Friday, February 19, 2016

Zulawski Dies


Yesterday, Andrzej Zulawski, the director of my favorite film, died.

He wasn't the greatest director or even a very consistent one. I doubt he'll appear on the Oscar death montage. He was never much interested in entertaining or educating. Instead, he strived always to transcend: to get behind and beyond the limits of story, character, intellect, morality, sexuality and even the very medium itself. More than anything he brought intensity to cinema, to a degree that often drove his films into incoherence and himself into bout of madness.

His films include the monumental unfinished sci-fi epic On the Silver Globe, which got his expelled from communist Poland, bizarre but compelling adaptations of authors as diverse as Dostoevsky and Madame de La Fayette and a quartet of unrated/NC-17 films starring his wife Sophie Marceau (probably best known as the bond villain from The World Is Not Enough).


I've been a longtime fan, once checking out an English language libretto translation of the Russian opera Boris Godounov so I could follow along with a bootleg of his adaptation.

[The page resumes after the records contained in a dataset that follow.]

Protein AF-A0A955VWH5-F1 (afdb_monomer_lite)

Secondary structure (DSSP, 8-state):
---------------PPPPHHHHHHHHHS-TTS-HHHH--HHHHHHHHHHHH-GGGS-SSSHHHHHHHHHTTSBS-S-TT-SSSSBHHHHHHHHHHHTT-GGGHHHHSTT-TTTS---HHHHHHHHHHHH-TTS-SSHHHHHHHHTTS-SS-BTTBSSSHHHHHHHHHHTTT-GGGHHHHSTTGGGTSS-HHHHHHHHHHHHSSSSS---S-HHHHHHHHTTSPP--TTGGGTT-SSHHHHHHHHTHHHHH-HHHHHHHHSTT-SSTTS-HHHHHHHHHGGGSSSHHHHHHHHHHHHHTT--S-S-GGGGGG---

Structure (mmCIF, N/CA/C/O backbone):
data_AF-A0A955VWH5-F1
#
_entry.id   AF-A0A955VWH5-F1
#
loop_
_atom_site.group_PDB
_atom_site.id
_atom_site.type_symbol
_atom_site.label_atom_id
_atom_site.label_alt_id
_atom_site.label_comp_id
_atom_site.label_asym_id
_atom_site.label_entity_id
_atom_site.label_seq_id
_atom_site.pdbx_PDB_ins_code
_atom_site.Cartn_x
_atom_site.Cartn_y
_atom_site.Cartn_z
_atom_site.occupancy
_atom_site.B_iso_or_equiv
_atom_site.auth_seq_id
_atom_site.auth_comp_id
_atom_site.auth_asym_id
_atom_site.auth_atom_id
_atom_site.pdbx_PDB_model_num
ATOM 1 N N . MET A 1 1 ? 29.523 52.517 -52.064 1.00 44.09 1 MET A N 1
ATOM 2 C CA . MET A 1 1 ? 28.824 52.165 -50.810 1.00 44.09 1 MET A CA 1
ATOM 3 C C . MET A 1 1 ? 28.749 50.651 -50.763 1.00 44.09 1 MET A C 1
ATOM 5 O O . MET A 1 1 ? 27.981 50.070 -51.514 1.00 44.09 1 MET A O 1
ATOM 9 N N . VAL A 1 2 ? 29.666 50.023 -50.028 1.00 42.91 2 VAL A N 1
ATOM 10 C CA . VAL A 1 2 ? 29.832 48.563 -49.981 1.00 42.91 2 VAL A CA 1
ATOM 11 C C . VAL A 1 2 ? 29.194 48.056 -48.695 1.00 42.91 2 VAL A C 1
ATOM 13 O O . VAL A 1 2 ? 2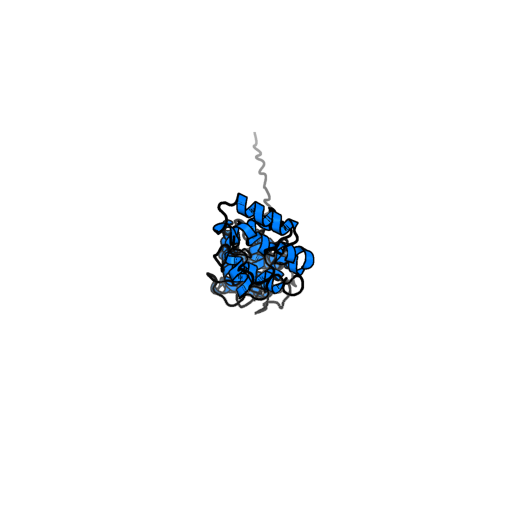9.513 48.543 -47.613 1.00 42.91 2 VAL A O 1
ATOM 16 N N . ALA A 1 3 ? 28.273 47.109 -48.850 1.00 52.50 3 ALA A N 1
ATOM 17 C CA . ALA A 1 3 ? 27.576 46.413 -47.783 1.00 52.50 3 ALA A CA 1
ATOM 18 C C . ALA A 1 3 ? 28.515 45.458 -47.027 1.00 52.50 3 ALA A C 1
ATOM 20 O O . ALA A 1 3 ? 29.333 44.767 -47.635 1.00 52.50 3 ALA A O 1
ATOM 21 N N . ARG A 1 4 ? 28.351 45.372 -45.704 1.00 54.12 4 ARG A N 1
ATOM 22 C CA . ARG A 1 4 ? 28.855 44.266 -44.881 1.00 54.12 4 ARG A CA 1
ATOM 23 C C . ARG A 1 4 ? 27.741 43.814 -43.942 1.00 54.12 4 ARG A C 1
ATOM 25 O O . ARG A 1 4 ? 27.527 44.413 -42.894 1.00 54.12 4 ARG A O 1
ATOM 32 N N . SER A 1 5 ? 27.043 42.760 -44.353 1.00 59.66 5 SER A N 1
ATOM 33 C CA . SER A 1 5 ? 26.207 41.945 -43.475 1.00 59.66 5 SER A CA 1
ATOM 34 C C . SER A 1 5 ? 27.115 41.033 -42.654 1.00 59.66 5 SER A C 1
ATOM 36 O O . SER A 1 5 ? 27.865 40.233 -43.213 1.00 59.66 5 SER A O 1
ATOM 38 N N . LEU A 1 6 ? 27.069 41.183 -41.332 1.00 56.41 6 LEU A N 1
ATOM 39 C CA . LEU A 1 6 ? 27.674 40.266 -40.371 1.00 56.41 6 LEU A CA 1
ATOM 40 C C . LEU A 1 6 ? 26.754 39.051 -40.214 1.00 56.41 6 LEU A C 1
ATOM 42 O O . LEU A 1 6 ? 25.648 39.166 -39.693 1.00 56.41 6 LEU A O 1
ATOM 46 N N . LEU A 1 7 ? 27.223 37.899 -40.692 1.00 53.12 7 LEU A N 1
ATOM 47 C CA . LEU A 1 7 ? 26.638 36.590 -40.427 1.00 53.12 7 LEU A CA 1
ATOM 48 C C . LEU A 1 7 ? 27.165 36.121 -39.061 1.00 53.12 7 LEU A C 1
ATOM 50 O O . LEU A 1 7 ? 28.354 35.839 -38.921 1.00 53.12 7 LEU A O 1
ATOM 54 N N . VAL A 1 8 ? 26.301 36.078 -38.049 1.00 52.06 8 VAL A N 1
ATOM 55 C CA . VAL A 1 8 ? 26.601 35.453 -36.755 1.00 52.06 8 VAL A CA 1
ATOM 56 C C . VAL A 1 8 ? 26.228 33.976 -36.869 1.00 52.06 8 VAL A C 1
ATOM 58 O O . VAL A 1 8 ? 25.053 33.625 -36.898 1.00 52.06 8 VAL A O 1
ATOM 61 N N . LEU A 1 9 ? 27.240 33.117 -36.988 1.00 47.59 9 LEU A N 1
ATOM 62 C CA . LEU A 1 9 ? 27.115 31.667 -36.843 1.00 47.59 9 LEU A CA 1
ATOM 63 C C . LEU A 1 9 ? 26.892 31.349 -35.359 1.00 47.59 9 LEU A C 1
ATOM 65 O O . LEU A 1 9 ? 27.819 31.425 -34.556 1.00 47.59 9 LEU A O 1
ATOM 69 N N . GLY A 1 10 ? 25.653 31.020 -34.999 1.00 43.69 10 GLY A N 1
ATOM 70 C CA . GLY A 1 10 ? 25.335 30.418 -33.709 1.00 43.69 10 GLY A CA 1
ATOM 71 C C . GLY A 1 10 ? 25.745 28.947 -33.707 1.00 43.69 10 GLY A C 1
ATOM 72 O O . GLY A 1 10 ? 25.114 28.133 -34.377 1.00 43.69 10 GLY A O 1
ATOM 73 N N . LEU A 1 11 ? 26.791 28.606 -32.950 1.00 43.88 11 LEU A N 1
ATOM 74 C CA . LEU A 1 11 ? 27.019 27.237 -32.491 1.00 43.88 11 LEU A CA 1
ATOM 75 C C . LEU A 1 11 ? 25.916 26.898 -31.479 1.00 43.88 11 LEU A C 1
ATOM 77 O O . LEU A 1 11 ? 26.018 27.237 -30.302 1.00 43.88 11 LEU A O 1
ATOM 81 N N . ALA A 1 12 ? 24.855 26.241 -31.937 1.00 46.19 12 ALA A N 1
ATOM 82 C CA . ALA A 1 12 ? 24.014 25.458 -31.047 1.00 46.19 12 ALA A CA 1
ATOM 83 C C . ALA A 1 12 ? 24.821 24.216 -30.645 1.00 46.19 12 ALA A C 1
ATOM 85 O O . ALA A 1 12 ? 25.150 23.386 -31.492 1.00 46.19 12 ALA A O 1
ATOM 86 N N . ALA A 1 13 ? 25.183 24.117 -29.367 1.00 43.38 13 ALA A N 1
ATOM 87 C CA . ALA A 1 13 ? 25.677 22.880 -28.786 1.00 43.38 13 ALA A CA 1
ATOM 88 C C . ALA A 1 13 ? 24.541 21.850 -28.851 1.00 43.38 13 ALA A C 1
ATOM 90 O O . ALA A 1 13 ? 23.627 21.862 -28.030 1.00 43.38 13 ALA A O 1
ATOM 91 N N . LEU A 1 14 ? 24.569 21.002 -29.877 1.00 46.44 14 LEU A N 1
ATOM 92 C CA . LEU A 1 14 ? 23.796 19.769 -29.923 1.00 46.44 14 LEU A CA 1
ATOM 93 C C . LEU A 1 14 ? 24.386 18.848 -28.850 1.00 46.44 14 LEU A C 1
ATOM 95 O O . LEU A 1 14 ? 25.319 18.098 -29.123 1.00 46.44 14 LEU A O 1
ATOM 99 N N . ALA A 1 15 ? 23.887 18.954 -27.618 1.00 51.09 15 ALA A N 1
ATOM 100 C CA . ALA A 1 15 ? 23.983 17.866 -26.655 1.00 51.09 15 ALA A CA 1
ATOM 101 C C . ALA A 1 15 ? 23.193 16.703 -27.269 1.00 51.09 15 ALA A C 1
ATOM 103 O O . ALA A 1 15 ? 21.964 16.729 -27.315 1.00 51.09 15 ALA A O 1
ATOM 104 N N . GLY A 1 16 ? 23.923 15.810 -27.934 1.00 46.47 16 GLY A N 1
ATOM 105 C CA . GLY A 1 16 ? 23.371 14.811 -28.831 1.00 46.47 16 GLY A CA 1
ATOM 106 C C . GLY A 1 16 ? 22.620 13.738 -28.064 1.00 46.47 16 GLY A C 1
ATOM 107 O O . GLY A 1 16 ? 23.206 13.041 -27.245 1.00 46.47 16 GLY A O 1
ATOM 108 N N . CYS A 1 17 ? 21.342 13.565 -28.388 1.00 51.12 17 CYS A N 1
ATOM 109 C CA . CYS A 1 17 ? 20.729 12.251 -28.289 1.00 51.12 17 CYS A CA 1
ATOM 110 C C . CYS A 1 17 ? 21.534 11.321 -29.207 1.00 51.12 17 CYS A C 1
ATOM 112 O O . CYS A 1 17 ? 21.641 11.594 -30.410 1.00 51.12 17 CYS A O 1
ATOM 114 N N . LEU A 1 18 ? 22.137 10.279 -28.636 1.00 55.34 18 LEU A N 1
ATOM 115 C CA . LEU A 1 18 ? 22.757 9.199 -29.399 1.00 55.34 18 LEU A CA 1
ATOM 116 C C . LEU A 1 18 ? 21.731 8.652 -30.400 1.00 55.34 18 LEU A C 1
ATOM 118 O O . LEU A 1 18 ? 20.532 8.581 -30.113 1.00 55.34 18 LEU A O 1
ATOM 122 N N . ARG A 1 19 ? 22.170 8.311 -31.611 1.00 59.78 19 ARG A N 1
ATOM 123 C CA . ARG A 1 19 ? 21.284 7.637 -32.573 1.00 59.78 19 ARG A CA 1
ATOM 124 C C . ARG A 1 19 ? 21.032 6.211 -32.074 1.00 59.78 19 ARG A C 1
ATOM 126 O O . ARG A 1 19 ? 21.911 5.624 -31.457 1.00 59.78 19 ARG A O 1
ATOM 133 N N . THR A 1 20 ? 19.885 5.615 -32.401 1.00 59.53 20 THR A N 1
ATOM 134 C CA . THR A 1 20 ? 19.532 4.236 -31.998 1.00 59.53 20 THR A CA 1
ATOM 135 C C . THR A 1 20 ? 20.632 3.172 -32.204 1.00 59.53 20 THR A C 1
ATOM 137 O O . THR A 1 20 ? 20.762 2.314 -31.334 1.00 59.53 20 THR A O 1
ATOM 140 N N . PRO A 1 21 ? 21.490 3.214 -33.251 1.00 60.38 21 PRO A N 1
ATOM 141 C CA . PRO A 1 21 ? 22.620 2.285 -33.359 1.00 60.38 21 PRO A CA 1
ATOM 142 C C . PRO A 1 21 ? 23.671 2.458 -32.250 1.00 60.38 21 PRO A C 1
ATOM 144 O O . PRO A 1 21 ? 24.193 1.472 -31.752 1.00 60.38 21 PRO A O 1
ATOM 147 N N . GLU A 1 22 ? 23.944 3.694 -31.824 1.00 69.06 22 GLU A N 1
ATOM 148 C CA . GLU A 1 22 ? 24.946 4.003 -30.791 1.00 69.06 22 GLU A CA 1
ATOM 149 C C . GLU A 1 22 ? 24.450 3.609 -29.387 1.00 69.06 22 GLU A C 1
ATOM 151 O O . GLU A 1 22 ? 25.239 3.207 -28.537 1.00 69.06 22 GLU A O 1
ATOM 156 N N . LEU A 1 23 ? 23.133 3.665 -29.155 1.00 65.25 23 LEU A N 1
ATOM 157 C CA . LEU A 1 23 ? 22.500 3.167 -27.927 1.00 65.25 23 LEU A CA 1
ATOM 158 C C . LEU A 1 23 ? 22.588 1.643 -27.812 1.00 65.25 23 LEU A C 1
ATOM 160 O O . LEU A 1 23 ? 22.880 1.123 -26.735 1.00 65.25 23 LEU A O 1
ATOM 164 N N . ARG A 1 24 ? 22.382 0.929 -28.925 1.00 73.31 24 ARG A N 1
ATOM 165 C CA . ARG A 1 24 ? 22.546 -0.529 -28.983 1.00 73.31 24 ARG A CA 1
ATOM 166 C C . ARG A 1 24 ? 23.992 -0.932 -28.715 1.00 73.31 24 ARG A C 1
ATOM 168 O O . ARG A 1 24 ? 24.219 -1.833 -27.916 1.00 73.31 24 ARG A O 1
ATOM 175 N N . ASP A 1 25 ? 24.956 -0.199 -29.268 1.00 77.62 25 ASP A N 1
ATOM 176 C CA . ASP A 1 25 ? 26.376 -0.419 -28.982 1.00 77.62 25 ASP A CA 1
ATOM 177 C C . ASP A 1 25 ? 26.699 -0.201 -27.486 1.00 77.62 25 ASP A C 1
ATOM 179 O O . ASP A 1 25 ? 27.391 -1.012 -26.874 1.00 77.62 25 ASP A O 1
ATOM 183 N N . CYS A 1 26 ? 26.145 0.832 -26.844 1.00 76.56 26 CYS A N 1
ATOM 184 C CA . CYS A 1 26 ? 26.324 1.043 -25.400 1.00 76.56 26 CYS A CA 1
ATOM 185 C C . CYS A 1 26 ? 25.685 -0.055 -24.527 1.00 76.56 26 CYS A C 1
ATOM 187 O O . CYS A 1 26 ? 26.137 -0.276 -23.404 1.00 76.56 26 CYS A O 1
ATOM 189 N N . ALA A 1 27 ? 24.644 -0.733 -25.016 1.00 72.31 27 ALA A N 1
ATOM 190 C CA . ALA A 1 27 ? 23.974 -1.814 -24.296 1.00 72.31 27 ALA A CA 1
ATOM 191 C C . ALA A 1 27 ? 24.616 -3.195 -24.541 1.00 72.31 27 ALA A C 1
ATOM 193 O O . ALA A 1 27 ? 24.583 -4.058 -23.665 1.00 72.31 27 ALA A O 1
ATOM 194 N N . GLU A 1 28 ? 25.211 -3.412 -25.718 1.00 73.25 28 GLU A N 1
ATOM 195 C CA . GLU A 1 28 ? 25.799 -4.694 -26.129 1.00 73.25 28 GLU A CA 1
ATOM 196 C C . GLU A 1 28 ? 27.292 -4.835 -25.788 1.00 73.25 28 GLU A C 1
ATOM 198 O O . GLU A 1 28 ? 27.805 -5.959 -25.769 1.00 73.25 28 GLU A O 1
ATOM 203 N N . PHE A 1 29 ? 27.986 -3.741 -25.456 1.00 70.25 29 PHE A N 1
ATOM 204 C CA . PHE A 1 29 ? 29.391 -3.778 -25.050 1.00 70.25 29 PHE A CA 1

Possession (1981), the art-horror cult film most often atop my fluctuating top ten favorites, is his masterpiece. Back when the film was a rare collector's item, I found it at an old library on VHS and gathered together a group of like-minded friends for our first viewing. It left me dazed and overwhelmed. It was the moment I realized cinema would be a lifelong passion.

Almost a decade ago, I wrote a long and loving review.

Zulawski's obituary in the NYT.

His final film, Cosmos, an adaption of Witold Gombrowicz's novel, was finished just last year. I look forward to it.

1 comment:

Penelope Sanchez said...

I'm ashamed to admit that I hadn't heard of Andrzej Żuławski before this piece. But reading it has made me want to seek out his work. R.I.P.